What needs to be done:
Two lines below mark the span: the one containing "ATOM 52 C CA" and the one containing "ATOM 61 C C". Set down both, plus every line between, exactly as they stand, and nothing else.

(Dataset content begins)

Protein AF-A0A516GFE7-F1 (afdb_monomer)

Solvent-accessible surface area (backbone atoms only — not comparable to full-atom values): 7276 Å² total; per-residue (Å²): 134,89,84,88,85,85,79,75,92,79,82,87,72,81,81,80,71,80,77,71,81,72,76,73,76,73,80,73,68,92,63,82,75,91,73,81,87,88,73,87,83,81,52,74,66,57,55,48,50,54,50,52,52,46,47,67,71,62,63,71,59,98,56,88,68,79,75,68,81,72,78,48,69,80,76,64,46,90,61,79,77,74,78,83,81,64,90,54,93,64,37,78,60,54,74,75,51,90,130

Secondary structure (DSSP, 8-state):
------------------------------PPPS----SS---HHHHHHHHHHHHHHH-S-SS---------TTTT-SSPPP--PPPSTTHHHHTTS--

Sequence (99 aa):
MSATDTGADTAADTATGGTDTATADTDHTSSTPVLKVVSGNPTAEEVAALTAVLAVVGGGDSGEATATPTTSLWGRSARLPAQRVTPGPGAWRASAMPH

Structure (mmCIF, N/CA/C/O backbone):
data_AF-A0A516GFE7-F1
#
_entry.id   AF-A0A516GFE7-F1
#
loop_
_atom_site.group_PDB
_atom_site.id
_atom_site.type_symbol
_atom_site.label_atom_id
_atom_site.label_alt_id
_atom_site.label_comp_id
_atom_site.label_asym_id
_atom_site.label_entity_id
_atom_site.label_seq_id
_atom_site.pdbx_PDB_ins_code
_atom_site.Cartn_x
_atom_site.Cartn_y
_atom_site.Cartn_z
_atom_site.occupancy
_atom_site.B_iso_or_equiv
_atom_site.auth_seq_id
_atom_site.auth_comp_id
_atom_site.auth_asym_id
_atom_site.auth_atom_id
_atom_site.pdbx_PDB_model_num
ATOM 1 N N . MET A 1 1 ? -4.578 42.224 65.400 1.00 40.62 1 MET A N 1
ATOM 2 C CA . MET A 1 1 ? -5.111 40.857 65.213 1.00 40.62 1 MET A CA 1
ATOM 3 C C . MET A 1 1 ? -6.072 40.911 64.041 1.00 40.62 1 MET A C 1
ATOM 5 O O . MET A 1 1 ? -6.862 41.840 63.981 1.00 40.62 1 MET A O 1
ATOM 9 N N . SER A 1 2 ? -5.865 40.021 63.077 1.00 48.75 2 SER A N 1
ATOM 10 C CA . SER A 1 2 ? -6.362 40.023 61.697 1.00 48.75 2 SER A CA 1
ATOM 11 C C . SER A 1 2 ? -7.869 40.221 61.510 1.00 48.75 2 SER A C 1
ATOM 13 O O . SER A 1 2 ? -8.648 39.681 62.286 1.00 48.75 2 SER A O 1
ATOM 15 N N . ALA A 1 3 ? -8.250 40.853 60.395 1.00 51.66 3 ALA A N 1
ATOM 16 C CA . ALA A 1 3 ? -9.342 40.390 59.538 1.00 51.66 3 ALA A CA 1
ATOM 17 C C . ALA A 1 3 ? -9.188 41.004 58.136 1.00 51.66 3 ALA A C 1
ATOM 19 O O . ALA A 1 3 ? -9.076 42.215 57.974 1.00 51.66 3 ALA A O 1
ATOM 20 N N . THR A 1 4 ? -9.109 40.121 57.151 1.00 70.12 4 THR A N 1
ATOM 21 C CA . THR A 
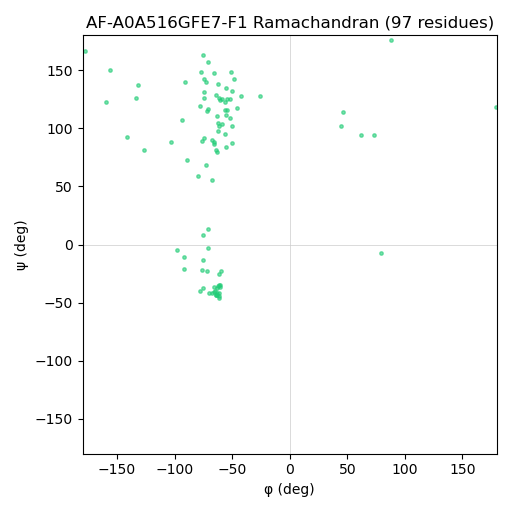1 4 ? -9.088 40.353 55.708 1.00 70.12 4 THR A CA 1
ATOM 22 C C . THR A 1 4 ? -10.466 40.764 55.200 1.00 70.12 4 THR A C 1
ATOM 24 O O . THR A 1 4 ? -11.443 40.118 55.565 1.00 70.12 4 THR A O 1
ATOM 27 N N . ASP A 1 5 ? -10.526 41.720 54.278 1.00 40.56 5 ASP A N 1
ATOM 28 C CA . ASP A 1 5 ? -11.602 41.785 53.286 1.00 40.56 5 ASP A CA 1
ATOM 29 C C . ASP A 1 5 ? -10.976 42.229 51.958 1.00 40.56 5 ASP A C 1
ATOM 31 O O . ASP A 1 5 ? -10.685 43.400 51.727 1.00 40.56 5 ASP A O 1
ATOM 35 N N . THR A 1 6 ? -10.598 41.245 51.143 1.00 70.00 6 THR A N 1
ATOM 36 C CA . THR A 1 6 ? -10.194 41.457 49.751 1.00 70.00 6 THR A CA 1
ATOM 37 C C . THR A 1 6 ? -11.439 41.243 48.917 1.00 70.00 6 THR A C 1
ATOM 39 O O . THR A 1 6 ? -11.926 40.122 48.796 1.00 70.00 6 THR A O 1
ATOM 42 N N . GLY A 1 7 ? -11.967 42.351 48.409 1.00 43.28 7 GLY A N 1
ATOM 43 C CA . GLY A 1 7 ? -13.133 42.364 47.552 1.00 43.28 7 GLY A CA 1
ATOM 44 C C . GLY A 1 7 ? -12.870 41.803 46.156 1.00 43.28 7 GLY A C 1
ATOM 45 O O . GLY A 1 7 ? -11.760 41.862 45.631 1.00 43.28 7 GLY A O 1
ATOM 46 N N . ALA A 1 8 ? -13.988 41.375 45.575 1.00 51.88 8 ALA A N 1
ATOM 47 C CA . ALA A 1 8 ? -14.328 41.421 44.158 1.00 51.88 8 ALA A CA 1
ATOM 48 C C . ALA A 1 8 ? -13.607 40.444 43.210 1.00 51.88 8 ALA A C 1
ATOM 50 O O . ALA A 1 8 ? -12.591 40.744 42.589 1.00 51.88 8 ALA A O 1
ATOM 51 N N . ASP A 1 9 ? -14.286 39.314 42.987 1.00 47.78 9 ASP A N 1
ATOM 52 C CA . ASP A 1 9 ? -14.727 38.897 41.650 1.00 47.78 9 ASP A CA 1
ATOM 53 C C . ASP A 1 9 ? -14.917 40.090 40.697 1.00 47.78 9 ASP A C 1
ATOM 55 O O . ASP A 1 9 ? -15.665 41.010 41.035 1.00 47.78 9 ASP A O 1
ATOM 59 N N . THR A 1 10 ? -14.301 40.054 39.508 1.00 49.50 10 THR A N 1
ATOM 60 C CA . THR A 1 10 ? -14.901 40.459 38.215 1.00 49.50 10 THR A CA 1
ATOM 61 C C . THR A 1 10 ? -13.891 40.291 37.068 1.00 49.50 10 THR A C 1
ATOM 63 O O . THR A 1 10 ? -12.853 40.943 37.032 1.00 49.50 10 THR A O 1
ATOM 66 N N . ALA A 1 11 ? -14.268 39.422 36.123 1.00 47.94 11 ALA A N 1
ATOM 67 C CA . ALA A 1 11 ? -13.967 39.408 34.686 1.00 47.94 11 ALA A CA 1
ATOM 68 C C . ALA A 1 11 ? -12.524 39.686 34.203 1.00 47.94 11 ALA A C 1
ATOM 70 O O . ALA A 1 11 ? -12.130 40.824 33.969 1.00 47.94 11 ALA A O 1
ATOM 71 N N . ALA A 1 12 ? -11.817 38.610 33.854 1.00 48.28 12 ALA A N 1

(Dataset content ends)
(Dataset content begins)

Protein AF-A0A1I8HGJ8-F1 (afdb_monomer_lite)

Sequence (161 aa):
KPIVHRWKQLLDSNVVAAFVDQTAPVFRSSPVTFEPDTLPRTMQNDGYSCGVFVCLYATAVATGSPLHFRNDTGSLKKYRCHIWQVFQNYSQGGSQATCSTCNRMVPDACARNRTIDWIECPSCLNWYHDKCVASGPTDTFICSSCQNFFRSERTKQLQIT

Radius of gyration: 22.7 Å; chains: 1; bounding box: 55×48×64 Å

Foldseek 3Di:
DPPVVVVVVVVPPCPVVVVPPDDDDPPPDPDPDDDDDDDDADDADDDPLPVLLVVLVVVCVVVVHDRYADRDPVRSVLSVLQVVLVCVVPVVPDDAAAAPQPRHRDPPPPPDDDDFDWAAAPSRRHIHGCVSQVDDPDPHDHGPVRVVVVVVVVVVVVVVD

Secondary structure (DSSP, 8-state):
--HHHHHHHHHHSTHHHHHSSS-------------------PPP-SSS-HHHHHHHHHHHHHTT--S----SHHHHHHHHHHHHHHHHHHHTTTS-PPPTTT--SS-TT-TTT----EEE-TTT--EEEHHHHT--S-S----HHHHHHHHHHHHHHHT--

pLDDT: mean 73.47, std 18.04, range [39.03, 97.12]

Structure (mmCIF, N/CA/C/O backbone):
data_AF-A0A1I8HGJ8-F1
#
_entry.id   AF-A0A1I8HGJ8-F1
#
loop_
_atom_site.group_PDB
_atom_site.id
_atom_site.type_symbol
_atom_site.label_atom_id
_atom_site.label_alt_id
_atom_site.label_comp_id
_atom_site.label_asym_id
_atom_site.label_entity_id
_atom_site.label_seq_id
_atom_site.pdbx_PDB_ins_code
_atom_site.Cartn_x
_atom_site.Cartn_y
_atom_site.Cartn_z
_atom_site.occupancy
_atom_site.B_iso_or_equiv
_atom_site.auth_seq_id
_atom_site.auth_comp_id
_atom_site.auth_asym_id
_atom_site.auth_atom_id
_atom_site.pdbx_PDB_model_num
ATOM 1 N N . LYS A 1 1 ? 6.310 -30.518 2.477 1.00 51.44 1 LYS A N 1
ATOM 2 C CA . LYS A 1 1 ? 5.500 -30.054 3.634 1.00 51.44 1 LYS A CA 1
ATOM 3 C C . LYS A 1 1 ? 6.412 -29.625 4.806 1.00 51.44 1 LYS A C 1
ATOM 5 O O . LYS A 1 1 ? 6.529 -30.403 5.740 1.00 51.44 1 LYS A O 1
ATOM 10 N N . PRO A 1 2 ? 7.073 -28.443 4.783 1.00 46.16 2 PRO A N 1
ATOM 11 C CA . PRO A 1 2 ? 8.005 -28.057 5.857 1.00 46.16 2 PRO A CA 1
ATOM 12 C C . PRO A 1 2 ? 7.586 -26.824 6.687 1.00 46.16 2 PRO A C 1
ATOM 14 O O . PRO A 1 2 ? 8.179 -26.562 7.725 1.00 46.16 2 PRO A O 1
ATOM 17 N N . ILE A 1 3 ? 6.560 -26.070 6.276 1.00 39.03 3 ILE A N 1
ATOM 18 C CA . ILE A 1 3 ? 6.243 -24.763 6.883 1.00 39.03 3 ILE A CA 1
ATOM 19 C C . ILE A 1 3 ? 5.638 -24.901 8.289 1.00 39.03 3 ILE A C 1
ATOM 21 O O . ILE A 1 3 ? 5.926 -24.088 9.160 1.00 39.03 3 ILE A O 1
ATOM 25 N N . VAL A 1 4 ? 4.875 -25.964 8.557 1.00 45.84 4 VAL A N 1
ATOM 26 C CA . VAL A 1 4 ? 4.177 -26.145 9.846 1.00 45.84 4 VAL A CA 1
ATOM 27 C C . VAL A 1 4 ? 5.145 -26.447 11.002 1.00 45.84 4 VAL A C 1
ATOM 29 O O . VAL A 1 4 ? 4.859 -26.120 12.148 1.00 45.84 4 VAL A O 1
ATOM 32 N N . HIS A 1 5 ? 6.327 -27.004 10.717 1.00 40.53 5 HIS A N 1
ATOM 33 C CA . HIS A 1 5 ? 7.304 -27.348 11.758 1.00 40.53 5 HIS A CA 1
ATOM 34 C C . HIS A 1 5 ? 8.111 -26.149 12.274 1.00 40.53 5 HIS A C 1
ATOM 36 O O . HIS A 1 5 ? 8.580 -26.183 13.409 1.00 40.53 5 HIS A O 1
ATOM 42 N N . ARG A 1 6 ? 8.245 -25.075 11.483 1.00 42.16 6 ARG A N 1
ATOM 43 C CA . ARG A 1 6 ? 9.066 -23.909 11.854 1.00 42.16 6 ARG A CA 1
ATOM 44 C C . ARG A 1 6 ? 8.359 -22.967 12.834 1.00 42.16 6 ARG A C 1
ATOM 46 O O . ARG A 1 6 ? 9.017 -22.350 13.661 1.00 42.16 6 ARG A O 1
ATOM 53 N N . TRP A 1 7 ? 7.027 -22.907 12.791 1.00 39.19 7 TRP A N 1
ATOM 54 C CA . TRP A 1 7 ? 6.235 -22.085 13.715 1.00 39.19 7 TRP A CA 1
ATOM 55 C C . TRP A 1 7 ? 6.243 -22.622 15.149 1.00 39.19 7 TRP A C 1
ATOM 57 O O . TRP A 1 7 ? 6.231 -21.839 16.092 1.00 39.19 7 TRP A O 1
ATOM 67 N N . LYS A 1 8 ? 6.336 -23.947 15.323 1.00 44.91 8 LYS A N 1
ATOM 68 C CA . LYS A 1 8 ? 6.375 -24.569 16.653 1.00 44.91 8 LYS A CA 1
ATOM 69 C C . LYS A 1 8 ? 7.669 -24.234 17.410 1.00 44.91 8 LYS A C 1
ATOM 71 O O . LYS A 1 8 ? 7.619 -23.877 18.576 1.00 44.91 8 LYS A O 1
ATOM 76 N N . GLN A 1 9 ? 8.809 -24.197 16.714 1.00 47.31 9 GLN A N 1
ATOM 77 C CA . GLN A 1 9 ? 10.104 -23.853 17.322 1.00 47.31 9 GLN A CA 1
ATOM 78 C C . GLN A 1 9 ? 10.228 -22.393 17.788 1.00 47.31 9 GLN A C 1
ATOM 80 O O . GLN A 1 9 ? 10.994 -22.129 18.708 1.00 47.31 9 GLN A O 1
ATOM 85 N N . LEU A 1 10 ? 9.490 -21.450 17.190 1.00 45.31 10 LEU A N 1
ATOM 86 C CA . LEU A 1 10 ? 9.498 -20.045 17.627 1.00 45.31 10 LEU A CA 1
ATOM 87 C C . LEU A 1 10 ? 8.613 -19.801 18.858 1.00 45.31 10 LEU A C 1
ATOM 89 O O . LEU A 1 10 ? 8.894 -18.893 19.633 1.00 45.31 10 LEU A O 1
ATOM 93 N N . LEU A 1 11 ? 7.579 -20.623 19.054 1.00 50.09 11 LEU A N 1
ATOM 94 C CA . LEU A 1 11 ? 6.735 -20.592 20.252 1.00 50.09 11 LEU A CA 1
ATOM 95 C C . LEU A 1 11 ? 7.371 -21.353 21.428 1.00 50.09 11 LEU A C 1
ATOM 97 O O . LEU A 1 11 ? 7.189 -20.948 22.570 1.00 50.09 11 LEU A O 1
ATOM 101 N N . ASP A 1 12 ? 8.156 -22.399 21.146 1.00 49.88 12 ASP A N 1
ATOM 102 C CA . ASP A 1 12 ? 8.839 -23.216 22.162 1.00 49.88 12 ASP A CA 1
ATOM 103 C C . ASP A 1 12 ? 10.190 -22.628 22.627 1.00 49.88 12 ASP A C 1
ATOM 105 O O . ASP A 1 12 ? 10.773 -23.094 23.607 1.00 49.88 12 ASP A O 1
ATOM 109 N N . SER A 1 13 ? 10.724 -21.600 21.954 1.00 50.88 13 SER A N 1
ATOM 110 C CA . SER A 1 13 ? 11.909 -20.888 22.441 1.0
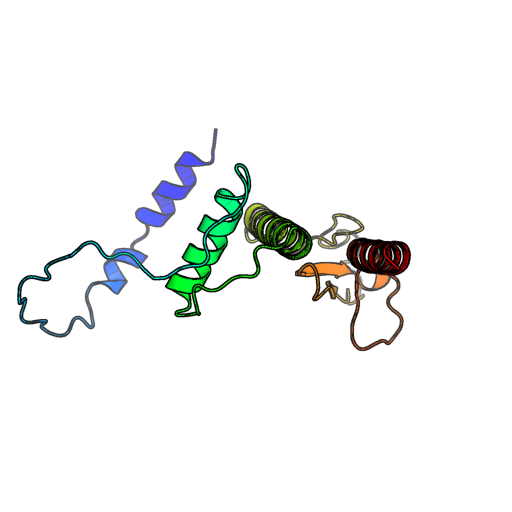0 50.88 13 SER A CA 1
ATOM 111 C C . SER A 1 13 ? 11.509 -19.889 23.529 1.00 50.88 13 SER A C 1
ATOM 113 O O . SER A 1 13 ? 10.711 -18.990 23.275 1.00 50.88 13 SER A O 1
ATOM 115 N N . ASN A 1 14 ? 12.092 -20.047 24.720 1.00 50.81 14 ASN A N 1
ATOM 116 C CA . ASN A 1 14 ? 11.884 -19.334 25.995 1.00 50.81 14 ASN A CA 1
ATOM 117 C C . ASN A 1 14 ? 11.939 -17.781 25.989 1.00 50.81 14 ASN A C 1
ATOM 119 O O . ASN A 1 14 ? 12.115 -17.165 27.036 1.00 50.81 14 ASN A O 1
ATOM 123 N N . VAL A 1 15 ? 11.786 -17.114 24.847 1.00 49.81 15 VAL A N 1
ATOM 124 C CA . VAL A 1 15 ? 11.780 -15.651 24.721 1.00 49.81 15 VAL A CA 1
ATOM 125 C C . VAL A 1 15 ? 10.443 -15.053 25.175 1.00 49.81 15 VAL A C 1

(Dataset content ends)

Answer for this exercise:
ATOM 52 C CA . ASP A 1 9 ? -14.727 38.897 41.650 1.00 47.78 9 ASP A CA 1
ATOM 53 C C . ASP A 1 9 ? -14.917 40.090 40.697 1.00 47.78 9 ASP A C 1
ATOM 55 O O . ASP A 1 9 ? -15.665 41.010 41.035 1.00 47.78 9 ASP A O 1
ATOM 59 N N . THR A 1 10 ? -14.301 40.054 39.508 1.00 49.50 10 THR A N 1
ATOM 60 C CA . THR A 1 10 ? -14.901 40.459 38.215 1.00 49.50 10 THR A CA 1
ATOM 61 C C . THR A 1 10 ? -13.891 40.291 37.068 1.00 49.50 10 THR A C 1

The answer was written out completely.